Please return every line in the following data that includes the string "only".
##########
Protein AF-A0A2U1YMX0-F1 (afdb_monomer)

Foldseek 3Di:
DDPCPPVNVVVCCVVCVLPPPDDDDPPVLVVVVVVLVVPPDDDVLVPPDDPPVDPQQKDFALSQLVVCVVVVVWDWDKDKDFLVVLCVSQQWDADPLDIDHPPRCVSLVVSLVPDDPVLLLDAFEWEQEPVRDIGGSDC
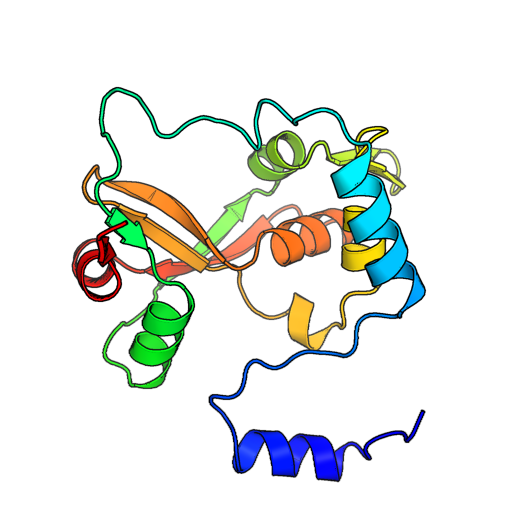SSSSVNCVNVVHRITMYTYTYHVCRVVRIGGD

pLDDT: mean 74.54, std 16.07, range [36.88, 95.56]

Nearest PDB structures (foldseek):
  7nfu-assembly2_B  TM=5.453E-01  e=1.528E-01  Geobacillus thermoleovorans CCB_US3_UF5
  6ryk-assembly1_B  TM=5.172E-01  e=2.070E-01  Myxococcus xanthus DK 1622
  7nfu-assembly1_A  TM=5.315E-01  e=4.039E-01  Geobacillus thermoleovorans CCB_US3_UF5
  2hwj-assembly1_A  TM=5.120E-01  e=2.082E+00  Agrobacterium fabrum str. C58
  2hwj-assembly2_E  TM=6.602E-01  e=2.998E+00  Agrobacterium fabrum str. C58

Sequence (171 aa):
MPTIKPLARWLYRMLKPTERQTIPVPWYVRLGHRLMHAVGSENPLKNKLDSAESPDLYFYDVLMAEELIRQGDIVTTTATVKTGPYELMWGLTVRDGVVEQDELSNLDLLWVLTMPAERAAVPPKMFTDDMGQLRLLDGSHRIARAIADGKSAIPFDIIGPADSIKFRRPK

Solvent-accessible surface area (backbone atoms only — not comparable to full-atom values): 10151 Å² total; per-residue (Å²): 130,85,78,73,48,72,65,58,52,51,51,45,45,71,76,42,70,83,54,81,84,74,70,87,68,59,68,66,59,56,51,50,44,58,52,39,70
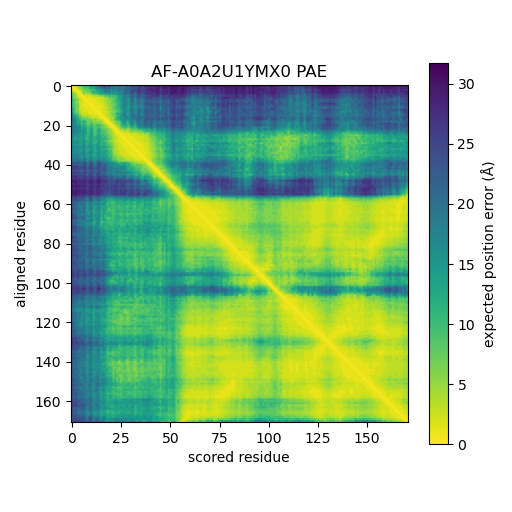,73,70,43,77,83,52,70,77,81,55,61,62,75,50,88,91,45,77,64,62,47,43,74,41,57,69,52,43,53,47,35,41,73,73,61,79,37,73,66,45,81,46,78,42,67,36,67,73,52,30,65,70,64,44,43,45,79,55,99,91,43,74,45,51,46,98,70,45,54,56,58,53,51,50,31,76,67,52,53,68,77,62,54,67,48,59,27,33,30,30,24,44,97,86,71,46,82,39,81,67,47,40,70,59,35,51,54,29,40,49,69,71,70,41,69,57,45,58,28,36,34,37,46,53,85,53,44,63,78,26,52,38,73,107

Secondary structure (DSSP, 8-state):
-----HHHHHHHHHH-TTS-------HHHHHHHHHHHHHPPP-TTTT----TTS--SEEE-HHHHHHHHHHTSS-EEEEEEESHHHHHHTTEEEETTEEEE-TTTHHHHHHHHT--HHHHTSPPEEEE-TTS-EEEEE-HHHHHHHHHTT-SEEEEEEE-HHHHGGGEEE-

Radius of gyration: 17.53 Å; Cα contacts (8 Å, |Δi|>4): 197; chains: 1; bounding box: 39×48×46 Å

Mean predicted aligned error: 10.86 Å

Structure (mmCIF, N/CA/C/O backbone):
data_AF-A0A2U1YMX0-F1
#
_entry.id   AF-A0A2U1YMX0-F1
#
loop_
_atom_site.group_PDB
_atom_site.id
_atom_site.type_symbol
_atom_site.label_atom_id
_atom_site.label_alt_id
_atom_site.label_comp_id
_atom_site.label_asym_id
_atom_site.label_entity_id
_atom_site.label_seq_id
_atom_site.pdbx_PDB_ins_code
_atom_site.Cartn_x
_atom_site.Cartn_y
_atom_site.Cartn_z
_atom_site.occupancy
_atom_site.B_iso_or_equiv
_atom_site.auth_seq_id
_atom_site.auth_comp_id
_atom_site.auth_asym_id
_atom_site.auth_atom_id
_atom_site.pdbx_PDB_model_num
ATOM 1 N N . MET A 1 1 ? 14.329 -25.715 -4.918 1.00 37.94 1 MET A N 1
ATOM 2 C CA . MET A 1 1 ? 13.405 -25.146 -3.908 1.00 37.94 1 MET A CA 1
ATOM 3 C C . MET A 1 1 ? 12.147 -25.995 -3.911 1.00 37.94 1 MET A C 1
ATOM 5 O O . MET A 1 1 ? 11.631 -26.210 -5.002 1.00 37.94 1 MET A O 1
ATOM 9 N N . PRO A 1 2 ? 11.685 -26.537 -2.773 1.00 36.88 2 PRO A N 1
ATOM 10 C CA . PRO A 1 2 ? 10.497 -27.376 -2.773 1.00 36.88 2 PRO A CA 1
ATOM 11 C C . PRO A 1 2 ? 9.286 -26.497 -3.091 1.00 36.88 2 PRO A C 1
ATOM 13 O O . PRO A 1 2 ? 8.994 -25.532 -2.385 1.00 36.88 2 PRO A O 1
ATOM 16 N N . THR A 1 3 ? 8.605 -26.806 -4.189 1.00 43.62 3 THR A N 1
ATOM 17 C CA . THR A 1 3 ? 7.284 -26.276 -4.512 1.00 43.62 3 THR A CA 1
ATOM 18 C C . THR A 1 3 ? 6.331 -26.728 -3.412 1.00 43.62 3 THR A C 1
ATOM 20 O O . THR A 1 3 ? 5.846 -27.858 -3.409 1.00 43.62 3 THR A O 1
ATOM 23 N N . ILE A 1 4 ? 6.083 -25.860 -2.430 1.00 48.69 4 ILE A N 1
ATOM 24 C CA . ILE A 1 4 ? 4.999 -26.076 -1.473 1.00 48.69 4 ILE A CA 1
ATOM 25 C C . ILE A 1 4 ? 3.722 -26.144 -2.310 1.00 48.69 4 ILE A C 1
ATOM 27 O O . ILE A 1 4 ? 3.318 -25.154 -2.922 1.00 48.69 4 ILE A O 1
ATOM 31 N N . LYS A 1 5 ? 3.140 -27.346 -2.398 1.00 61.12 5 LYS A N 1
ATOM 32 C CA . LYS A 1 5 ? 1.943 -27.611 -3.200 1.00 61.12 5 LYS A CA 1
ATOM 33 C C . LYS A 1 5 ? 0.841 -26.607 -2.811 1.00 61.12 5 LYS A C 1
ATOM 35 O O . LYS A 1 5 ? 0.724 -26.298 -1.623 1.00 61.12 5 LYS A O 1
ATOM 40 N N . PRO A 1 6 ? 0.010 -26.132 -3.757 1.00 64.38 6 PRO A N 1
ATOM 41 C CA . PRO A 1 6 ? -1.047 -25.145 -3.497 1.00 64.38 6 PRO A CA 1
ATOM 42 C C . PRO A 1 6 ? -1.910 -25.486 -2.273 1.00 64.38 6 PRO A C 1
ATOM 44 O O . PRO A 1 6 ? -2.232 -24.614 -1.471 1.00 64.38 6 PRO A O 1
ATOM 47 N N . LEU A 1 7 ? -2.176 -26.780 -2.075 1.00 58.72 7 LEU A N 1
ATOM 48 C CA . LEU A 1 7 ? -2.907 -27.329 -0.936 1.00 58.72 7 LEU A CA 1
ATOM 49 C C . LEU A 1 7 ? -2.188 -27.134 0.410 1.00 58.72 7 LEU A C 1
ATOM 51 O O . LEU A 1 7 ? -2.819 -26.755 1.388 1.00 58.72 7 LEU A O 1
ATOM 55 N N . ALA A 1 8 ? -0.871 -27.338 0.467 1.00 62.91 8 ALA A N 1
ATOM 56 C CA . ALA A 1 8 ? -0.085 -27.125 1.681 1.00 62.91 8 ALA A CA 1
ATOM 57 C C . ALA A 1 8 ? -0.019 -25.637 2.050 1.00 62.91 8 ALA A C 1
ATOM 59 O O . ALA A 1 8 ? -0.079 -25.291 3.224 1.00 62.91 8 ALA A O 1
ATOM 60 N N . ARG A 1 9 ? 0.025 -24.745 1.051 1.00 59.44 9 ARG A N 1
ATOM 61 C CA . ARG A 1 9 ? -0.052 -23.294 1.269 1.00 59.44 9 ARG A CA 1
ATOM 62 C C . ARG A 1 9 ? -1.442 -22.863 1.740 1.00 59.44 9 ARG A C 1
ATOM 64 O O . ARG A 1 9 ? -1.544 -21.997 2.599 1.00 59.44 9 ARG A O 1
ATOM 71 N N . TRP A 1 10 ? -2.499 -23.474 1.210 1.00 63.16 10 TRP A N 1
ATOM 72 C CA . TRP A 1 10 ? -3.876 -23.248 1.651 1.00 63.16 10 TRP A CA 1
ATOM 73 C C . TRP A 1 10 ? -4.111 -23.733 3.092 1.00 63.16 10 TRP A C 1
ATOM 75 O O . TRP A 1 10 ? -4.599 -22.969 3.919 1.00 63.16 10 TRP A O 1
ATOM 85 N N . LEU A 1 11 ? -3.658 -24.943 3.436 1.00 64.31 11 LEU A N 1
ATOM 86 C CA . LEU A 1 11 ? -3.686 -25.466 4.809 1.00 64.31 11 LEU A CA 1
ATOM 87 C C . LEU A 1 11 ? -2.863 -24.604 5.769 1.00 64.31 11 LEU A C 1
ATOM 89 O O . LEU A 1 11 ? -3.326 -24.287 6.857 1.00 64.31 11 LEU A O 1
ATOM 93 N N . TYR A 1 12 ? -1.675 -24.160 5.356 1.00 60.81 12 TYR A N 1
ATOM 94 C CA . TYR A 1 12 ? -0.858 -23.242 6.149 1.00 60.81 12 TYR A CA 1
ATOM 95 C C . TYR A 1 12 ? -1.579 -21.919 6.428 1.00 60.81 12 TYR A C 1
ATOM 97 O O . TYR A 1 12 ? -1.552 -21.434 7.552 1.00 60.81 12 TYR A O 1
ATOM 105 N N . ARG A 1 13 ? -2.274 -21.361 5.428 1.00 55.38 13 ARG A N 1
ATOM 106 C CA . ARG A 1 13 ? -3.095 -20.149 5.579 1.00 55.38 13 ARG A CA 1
##########
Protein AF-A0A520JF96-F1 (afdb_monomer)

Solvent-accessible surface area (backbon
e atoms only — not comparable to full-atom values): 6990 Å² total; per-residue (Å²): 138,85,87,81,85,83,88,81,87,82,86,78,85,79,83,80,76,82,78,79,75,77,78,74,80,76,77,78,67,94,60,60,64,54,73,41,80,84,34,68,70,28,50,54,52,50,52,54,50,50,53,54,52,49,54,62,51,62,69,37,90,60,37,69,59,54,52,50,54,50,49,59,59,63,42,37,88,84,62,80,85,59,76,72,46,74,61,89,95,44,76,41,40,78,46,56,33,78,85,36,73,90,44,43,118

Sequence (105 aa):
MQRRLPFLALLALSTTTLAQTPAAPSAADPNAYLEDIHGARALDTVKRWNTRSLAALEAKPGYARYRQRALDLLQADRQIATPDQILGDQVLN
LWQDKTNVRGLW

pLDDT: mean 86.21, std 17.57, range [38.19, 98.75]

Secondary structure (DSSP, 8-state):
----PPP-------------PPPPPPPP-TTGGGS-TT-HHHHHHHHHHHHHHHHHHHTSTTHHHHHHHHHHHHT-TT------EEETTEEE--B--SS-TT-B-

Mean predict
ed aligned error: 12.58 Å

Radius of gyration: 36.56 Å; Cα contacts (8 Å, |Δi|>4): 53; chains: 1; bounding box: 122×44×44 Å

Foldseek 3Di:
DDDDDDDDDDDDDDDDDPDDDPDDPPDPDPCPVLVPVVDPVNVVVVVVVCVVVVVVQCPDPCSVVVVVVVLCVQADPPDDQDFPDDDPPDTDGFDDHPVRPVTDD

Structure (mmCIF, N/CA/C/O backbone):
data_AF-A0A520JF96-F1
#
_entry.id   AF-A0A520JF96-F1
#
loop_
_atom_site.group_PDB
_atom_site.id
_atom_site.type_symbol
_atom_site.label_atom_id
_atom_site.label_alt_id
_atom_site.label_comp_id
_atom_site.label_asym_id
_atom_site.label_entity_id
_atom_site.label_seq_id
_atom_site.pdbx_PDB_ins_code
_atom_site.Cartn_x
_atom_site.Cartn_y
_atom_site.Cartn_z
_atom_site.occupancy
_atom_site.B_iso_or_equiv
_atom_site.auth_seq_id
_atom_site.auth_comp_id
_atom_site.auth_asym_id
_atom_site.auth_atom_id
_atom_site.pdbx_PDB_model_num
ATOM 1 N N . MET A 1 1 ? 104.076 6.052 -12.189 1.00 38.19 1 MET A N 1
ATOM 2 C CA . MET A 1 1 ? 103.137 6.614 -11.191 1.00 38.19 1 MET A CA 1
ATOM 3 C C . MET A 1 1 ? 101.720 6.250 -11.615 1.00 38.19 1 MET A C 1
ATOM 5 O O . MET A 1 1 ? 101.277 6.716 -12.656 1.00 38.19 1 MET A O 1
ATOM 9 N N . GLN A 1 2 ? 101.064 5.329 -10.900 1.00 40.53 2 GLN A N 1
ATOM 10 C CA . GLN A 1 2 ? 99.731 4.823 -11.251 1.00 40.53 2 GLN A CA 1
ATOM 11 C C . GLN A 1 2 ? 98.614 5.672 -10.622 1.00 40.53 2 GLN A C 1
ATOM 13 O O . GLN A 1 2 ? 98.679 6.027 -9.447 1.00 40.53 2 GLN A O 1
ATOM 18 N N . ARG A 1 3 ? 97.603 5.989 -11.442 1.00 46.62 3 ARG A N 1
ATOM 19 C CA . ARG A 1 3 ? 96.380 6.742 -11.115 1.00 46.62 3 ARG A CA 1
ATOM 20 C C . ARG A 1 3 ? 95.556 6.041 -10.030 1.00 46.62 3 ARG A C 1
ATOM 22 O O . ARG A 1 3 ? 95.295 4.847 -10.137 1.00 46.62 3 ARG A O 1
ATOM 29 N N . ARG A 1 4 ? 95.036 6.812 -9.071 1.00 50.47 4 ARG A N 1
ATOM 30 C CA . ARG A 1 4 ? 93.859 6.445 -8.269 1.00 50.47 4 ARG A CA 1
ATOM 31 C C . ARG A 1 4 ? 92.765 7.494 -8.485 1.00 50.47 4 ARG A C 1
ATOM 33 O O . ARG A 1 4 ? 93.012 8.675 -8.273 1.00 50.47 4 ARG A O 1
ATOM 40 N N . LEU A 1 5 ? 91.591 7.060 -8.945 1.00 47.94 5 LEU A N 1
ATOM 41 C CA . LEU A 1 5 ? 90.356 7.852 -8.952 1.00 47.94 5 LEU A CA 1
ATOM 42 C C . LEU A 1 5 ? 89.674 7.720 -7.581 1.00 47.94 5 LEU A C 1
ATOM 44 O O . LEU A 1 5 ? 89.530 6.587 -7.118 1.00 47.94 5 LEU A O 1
##########
**EXERCISE RESPONSE:**
Solvent-accessible surface area (backbone atoms only — not comparable to full-atom values): 10151 Å² total; per-residue (Å²): 130,85,78,73,48,72,65,58,52,51,51,45,45,71,76,42,70,83,54,81,84,74,70,87,68,59,68,66,59,56,51,50,44,58,52,39,70
e atoms only — not comparable to full-atom values): 6990 Å² total; per-residue (Å²): 138,85,87,81,85,83,88,81,87,82,86,78,85,79,83,80,76,82,78,79,75,77,78,74,80,76,77,78,67,94,60,60,64,54,73,41,80,84,34,68,70,28,50,54,52,50,52,54,50,50,53,54,52,49,54,62,51,62,69,37,90,60,37,69,59,54,52,50,54,50,49,59,59,63,42,37,88,84,62,80,85,59,76,72,46,74,61,89,95,44,76,41,40,78,46,56,33,78,85,36,73,90,44,43,118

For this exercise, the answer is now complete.